- Source data -
BEGIN
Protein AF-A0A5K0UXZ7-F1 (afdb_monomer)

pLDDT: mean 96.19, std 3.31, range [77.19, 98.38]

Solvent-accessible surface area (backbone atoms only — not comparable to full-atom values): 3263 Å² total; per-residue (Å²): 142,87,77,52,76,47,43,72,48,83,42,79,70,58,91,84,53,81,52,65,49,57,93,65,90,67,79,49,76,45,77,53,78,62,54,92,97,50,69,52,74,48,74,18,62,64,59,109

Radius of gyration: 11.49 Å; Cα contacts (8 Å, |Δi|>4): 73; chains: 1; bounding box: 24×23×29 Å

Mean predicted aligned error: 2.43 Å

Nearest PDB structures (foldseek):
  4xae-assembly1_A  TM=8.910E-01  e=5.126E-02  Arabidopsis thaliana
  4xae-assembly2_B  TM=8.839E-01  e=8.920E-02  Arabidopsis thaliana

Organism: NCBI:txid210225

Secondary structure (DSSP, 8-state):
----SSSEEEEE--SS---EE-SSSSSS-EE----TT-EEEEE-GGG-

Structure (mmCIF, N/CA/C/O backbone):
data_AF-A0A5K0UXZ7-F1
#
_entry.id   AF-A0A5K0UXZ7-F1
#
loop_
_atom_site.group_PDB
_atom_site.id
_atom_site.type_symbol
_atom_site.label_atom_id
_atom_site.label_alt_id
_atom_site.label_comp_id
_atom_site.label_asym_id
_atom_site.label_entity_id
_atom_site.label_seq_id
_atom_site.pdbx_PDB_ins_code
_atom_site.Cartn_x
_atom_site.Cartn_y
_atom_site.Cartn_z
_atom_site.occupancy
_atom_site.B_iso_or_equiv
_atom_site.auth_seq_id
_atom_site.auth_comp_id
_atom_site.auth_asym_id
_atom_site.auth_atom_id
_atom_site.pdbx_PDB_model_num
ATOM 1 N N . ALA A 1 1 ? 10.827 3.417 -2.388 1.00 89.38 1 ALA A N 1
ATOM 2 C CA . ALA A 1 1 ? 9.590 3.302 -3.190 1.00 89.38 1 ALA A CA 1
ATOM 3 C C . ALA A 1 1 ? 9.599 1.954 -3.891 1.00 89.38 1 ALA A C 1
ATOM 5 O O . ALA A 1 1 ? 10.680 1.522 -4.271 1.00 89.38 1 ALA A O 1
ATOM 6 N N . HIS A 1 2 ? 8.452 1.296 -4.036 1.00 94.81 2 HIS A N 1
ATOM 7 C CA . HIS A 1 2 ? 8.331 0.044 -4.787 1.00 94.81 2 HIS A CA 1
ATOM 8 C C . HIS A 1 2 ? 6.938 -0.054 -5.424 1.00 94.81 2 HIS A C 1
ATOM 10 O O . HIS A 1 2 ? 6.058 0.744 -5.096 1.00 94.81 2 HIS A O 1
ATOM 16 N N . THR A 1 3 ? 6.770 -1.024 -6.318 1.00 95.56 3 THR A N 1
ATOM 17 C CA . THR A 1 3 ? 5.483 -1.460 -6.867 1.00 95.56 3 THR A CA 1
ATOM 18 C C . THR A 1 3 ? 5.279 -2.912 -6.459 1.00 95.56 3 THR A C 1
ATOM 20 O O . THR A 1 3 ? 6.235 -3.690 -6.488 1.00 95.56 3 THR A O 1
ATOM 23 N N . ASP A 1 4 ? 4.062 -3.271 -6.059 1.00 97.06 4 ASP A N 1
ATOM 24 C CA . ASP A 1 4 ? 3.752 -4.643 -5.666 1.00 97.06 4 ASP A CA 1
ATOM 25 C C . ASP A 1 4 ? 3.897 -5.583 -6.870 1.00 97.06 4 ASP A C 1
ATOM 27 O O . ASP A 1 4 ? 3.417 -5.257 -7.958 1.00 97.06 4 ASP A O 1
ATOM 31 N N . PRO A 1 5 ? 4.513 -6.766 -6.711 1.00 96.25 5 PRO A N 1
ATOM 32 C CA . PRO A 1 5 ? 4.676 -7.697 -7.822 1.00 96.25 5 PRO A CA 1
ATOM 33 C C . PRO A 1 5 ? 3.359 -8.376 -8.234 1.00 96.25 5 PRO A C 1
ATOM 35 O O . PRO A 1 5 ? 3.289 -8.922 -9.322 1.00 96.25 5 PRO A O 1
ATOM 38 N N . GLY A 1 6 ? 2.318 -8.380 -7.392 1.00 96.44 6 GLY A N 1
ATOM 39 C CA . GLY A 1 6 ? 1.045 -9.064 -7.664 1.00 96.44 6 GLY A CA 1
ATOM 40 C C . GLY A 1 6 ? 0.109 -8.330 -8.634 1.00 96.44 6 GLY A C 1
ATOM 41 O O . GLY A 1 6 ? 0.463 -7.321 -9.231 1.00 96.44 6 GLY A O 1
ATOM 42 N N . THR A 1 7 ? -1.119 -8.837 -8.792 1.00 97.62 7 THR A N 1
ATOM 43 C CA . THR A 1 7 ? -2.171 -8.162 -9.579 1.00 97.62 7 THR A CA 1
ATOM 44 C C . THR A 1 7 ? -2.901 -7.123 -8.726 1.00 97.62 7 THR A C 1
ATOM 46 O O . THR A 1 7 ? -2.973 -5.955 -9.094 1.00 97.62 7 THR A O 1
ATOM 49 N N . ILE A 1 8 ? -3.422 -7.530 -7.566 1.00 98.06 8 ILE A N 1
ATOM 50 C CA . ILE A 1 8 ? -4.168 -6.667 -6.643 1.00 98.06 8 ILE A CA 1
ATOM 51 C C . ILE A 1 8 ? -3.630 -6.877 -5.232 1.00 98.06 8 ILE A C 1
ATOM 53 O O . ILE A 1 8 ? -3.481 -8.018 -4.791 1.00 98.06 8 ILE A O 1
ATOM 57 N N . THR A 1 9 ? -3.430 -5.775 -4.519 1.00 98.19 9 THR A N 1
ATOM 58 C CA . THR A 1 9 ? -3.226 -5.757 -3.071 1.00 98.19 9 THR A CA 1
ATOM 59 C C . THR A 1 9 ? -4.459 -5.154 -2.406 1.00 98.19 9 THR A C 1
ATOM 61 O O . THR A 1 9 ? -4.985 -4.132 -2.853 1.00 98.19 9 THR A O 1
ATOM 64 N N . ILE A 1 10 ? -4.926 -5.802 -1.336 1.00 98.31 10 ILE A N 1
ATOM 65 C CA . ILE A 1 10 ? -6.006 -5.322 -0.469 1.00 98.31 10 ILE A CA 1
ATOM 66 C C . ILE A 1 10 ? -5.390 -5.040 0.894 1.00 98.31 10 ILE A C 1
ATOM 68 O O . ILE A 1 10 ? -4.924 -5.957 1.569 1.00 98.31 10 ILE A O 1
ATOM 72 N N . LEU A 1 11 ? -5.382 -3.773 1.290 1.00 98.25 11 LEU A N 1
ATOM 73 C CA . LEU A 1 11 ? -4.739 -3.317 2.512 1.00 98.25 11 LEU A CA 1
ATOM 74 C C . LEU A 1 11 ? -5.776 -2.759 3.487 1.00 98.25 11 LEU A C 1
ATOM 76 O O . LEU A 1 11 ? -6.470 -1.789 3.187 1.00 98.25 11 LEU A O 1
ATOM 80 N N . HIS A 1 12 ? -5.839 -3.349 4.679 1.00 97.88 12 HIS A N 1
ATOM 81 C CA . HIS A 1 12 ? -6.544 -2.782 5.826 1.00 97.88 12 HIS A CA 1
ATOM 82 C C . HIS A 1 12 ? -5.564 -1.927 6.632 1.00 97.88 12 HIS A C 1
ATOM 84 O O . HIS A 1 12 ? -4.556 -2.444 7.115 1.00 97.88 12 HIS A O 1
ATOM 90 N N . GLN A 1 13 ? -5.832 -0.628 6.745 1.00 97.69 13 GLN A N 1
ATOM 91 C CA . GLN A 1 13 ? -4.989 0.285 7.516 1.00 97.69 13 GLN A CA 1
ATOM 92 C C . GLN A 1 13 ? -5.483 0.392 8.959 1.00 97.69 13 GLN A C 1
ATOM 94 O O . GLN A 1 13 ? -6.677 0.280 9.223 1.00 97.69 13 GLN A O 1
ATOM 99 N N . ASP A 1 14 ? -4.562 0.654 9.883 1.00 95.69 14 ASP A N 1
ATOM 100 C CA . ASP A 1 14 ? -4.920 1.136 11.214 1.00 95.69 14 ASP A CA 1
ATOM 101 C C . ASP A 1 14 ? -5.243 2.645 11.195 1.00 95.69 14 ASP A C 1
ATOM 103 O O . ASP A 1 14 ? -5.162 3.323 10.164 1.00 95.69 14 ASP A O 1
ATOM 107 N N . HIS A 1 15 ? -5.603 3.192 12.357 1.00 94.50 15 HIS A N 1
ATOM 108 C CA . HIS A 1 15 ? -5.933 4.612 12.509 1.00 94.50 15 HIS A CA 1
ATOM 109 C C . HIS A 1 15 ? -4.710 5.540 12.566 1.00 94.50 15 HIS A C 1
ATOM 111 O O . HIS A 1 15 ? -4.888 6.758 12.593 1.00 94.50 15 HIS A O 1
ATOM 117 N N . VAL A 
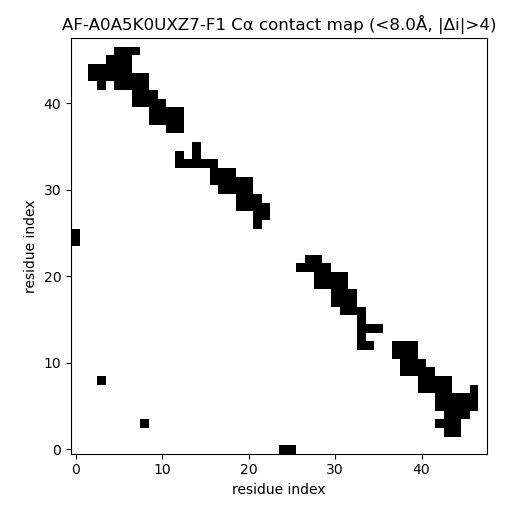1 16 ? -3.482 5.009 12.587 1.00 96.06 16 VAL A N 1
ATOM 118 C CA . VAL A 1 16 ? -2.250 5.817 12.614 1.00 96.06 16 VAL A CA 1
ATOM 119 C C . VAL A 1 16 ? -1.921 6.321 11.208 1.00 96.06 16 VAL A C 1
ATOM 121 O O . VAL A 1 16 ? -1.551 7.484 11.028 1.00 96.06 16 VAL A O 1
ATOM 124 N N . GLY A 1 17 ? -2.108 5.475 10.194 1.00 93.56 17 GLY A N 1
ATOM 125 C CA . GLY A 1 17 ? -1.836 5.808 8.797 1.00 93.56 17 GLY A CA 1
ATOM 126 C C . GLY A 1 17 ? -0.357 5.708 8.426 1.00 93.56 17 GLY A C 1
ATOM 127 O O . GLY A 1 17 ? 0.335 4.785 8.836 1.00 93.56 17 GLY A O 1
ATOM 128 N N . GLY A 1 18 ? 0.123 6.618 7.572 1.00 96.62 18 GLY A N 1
END
BEGIN
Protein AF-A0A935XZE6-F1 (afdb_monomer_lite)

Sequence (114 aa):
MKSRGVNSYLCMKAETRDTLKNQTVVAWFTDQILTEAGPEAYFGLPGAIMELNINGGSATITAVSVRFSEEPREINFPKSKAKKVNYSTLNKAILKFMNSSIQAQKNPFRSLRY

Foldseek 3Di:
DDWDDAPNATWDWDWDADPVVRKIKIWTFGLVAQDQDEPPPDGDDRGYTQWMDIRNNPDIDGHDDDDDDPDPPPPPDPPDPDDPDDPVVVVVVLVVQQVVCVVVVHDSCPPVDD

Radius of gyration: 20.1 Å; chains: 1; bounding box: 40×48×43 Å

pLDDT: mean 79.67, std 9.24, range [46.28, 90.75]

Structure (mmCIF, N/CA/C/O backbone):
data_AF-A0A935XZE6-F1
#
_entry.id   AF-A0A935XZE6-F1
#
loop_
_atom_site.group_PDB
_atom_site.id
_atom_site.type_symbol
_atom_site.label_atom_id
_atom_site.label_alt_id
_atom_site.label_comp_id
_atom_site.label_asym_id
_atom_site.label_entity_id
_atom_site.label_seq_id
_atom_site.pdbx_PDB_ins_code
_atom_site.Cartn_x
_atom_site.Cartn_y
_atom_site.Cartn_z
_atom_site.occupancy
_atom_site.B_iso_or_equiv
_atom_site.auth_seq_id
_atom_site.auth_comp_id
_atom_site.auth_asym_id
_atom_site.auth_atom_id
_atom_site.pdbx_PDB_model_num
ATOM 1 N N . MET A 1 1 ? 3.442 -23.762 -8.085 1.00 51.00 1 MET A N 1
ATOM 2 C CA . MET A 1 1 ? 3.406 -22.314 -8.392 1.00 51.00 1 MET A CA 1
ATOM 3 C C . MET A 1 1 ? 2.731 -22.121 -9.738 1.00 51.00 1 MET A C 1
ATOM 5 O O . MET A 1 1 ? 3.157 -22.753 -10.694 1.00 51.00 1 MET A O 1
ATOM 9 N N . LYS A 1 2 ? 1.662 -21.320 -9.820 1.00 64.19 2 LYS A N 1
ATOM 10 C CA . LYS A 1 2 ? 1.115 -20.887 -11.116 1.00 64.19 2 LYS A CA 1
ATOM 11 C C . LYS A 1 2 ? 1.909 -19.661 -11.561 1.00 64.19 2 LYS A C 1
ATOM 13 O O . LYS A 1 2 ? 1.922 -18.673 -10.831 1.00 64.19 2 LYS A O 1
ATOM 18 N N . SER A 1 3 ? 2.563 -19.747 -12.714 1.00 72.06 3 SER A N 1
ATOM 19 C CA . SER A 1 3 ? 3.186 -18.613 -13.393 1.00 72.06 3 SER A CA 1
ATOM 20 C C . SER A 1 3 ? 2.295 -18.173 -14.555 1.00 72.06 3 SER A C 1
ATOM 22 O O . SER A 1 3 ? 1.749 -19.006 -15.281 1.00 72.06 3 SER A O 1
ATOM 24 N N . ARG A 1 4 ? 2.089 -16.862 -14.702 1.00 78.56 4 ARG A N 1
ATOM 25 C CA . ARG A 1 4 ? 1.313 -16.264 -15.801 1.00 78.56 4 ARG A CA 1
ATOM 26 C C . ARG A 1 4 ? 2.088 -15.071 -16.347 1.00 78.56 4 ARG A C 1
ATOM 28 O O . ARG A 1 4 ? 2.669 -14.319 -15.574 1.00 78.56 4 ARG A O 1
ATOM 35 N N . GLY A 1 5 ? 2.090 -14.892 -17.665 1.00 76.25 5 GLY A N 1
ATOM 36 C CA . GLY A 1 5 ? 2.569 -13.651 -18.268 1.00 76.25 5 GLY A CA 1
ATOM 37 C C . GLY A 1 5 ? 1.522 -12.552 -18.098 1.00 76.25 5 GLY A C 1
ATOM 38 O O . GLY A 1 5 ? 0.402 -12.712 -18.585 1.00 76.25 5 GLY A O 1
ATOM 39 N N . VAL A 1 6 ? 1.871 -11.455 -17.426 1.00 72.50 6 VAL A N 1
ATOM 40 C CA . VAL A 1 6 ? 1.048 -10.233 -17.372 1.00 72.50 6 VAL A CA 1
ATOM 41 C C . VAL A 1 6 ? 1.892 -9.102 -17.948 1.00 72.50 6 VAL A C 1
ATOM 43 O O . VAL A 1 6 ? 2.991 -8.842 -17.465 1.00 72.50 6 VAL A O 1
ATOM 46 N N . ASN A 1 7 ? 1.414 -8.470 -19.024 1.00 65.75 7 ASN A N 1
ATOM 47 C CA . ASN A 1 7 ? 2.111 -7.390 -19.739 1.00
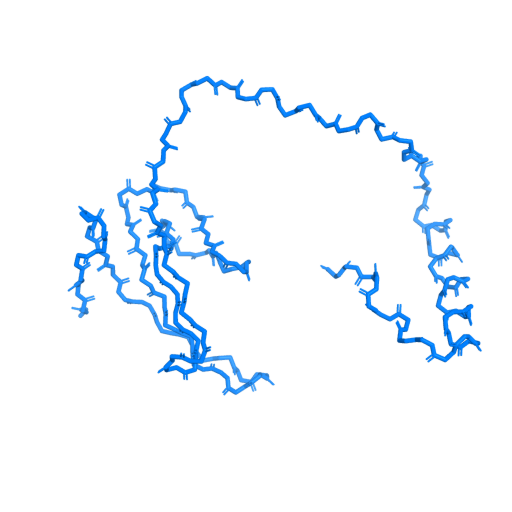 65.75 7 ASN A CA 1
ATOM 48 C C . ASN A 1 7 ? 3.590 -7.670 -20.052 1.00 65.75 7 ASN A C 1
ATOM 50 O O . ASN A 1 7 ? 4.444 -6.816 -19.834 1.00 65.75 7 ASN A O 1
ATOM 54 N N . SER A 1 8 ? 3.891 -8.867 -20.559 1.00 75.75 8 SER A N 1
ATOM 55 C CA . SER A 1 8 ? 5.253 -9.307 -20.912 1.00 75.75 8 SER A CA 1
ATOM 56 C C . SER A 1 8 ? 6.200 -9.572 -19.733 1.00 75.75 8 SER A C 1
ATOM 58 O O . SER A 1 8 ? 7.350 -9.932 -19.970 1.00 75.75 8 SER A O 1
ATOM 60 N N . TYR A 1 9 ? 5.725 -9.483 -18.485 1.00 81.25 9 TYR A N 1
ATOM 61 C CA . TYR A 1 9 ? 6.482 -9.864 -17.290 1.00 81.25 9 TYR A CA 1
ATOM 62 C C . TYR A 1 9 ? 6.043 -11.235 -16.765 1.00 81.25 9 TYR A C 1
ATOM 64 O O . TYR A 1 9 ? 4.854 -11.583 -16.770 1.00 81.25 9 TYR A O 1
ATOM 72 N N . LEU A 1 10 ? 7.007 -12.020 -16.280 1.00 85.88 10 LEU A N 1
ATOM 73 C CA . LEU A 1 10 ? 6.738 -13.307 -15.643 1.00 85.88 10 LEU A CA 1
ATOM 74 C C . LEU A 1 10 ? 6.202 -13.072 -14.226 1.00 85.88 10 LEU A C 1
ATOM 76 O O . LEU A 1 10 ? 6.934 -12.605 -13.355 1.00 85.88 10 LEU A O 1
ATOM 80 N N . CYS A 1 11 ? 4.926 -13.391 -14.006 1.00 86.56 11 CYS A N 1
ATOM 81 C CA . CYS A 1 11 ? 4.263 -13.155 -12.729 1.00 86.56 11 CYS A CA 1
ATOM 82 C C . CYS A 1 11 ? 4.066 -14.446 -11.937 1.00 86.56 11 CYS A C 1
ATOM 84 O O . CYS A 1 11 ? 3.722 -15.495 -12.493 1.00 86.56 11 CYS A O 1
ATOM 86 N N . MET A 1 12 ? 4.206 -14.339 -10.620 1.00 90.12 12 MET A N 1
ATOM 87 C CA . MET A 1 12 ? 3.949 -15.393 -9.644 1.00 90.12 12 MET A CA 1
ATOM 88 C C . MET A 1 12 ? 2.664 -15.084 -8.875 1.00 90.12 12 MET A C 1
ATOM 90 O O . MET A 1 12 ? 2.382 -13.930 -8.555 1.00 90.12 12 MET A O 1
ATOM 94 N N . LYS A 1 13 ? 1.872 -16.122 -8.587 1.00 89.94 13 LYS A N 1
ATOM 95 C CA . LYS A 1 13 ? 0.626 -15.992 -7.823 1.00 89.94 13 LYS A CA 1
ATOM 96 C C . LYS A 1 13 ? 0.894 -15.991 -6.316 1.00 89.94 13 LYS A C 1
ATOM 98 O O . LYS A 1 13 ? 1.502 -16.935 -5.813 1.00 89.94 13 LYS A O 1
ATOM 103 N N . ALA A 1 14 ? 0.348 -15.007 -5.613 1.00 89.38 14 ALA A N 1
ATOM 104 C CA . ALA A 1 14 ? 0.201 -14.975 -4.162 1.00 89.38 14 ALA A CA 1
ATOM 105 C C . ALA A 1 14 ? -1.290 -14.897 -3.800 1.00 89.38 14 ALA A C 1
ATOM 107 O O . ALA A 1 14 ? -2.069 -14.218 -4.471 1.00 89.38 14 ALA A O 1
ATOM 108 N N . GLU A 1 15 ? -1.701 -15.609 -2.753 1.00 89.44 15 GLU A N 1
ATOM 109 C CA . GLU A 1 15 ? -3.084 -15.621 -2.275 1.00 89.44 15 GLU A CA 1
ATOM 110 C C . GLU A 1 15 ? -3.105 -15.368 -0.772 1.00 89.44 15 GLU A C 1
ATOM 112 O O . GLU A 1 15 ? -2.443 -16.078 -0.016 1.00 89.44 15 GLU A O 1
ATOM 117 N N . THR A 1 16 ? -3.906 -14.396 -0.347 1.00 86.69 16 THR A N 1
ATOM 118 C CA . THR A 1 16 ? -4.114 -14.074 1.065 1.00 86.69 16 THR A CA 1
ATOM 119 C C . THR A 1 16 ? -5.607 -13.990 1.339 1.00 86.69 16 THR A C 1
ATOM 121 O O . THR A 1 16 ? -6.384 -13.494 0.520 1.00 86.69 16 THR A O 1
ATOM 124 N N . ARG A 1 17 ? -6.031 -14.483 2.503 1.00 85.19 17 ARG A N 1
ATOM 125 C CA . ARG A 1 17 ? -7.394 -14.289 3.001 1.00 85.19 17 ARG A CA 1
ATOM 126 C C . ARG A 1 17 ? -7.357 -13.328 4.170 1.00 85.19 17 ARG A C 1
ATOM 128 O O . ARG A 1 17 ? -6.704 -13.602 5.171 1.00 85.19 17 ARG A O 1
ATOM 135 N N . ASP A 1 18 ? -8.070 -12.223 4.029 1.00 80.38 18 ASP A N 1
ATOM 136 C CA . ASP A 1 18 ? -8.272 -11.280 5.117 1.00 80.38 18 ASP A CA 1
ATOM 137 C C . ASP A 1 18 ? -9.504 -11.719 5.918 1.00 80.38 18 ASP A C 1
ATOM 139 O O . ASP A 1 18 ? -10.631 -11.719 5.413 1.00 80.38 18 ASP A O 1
END
- Work request -
Set down precisely the lines above between the line holding "Protein AF-A0A935XZE6-F1 (afdb_monomer_lite)" and the line holding "ATOM 2 C CA . MET", inclusive, and nothing beyond them.

- Answer to this task -
Protein AF-A0A935XZE6-F1 (afdb_monomer_lite)

Sequence (114 aa):
MKSRGVNSYLCMKAETRDTLKNQTVVAWFTDQILTEAGPEAYFGLPGAIMELNINGGSATITAVSVRFSEEPREINFPKSKAKKVNYSTLNKAILKFMNSSIQAQKNPFRSLRY

Foldseek 3Di:
DDWDDAPNATWDWDWDADPVVRKIKIWTFGLVAQDQDEPPPDGDDRGYTQWMDIRNNPDIDGHDDDDDDPDPPPPPDPPDPDDPDDPVVVVVVLVVQQVVCVVVVHDSCPPVDD

Radius of gyration: 20.1 Å; chains: 1; bounding box: 40×48×43 Å

pLDDT: mean 79.67, std 9.24, range [46.28, 90.75]

Structure (mmCIF, N/CA/C/O backbone):
data_AF-A0A935XZE6-F1
#
_entry.id   AF-A0A935XZE6-F1
#
loop_
_atom_site.group_PDB
_atom_site.id
_atom_site.type_symbol
_atom_site.label_atom_id
_atom_site.label_alt_id
_atom_site.label_comp_id
_atom_site.label_asym_id
_atom_site.label_entity_id
_atom_site.label_seq_id
_atom_site.pdbx_PDB_ins_code
_atom_site.Cartn_x
_atom_site.Cartn_y
_atom_site.Cartn_z
_atom_site.occupancy
_atom_site.B_iso_or_equiv
_atom_site.auth_seq_id
_atom_site.auth_comp_id
_atom_site.auth_asym_id
_atom_site.auth_atom_id
_atom_site.pdbx_PDB_model_num
ATOM 1 N N . MET A 1 1 ? 3.442 -23.762 -8.085 1.00 51.00 1 MET A N 1
ATOM 2 C CA . MET A 1 1 ? 3.406 -22.314 -8.392 1.00 51.00 1 MET A CA 1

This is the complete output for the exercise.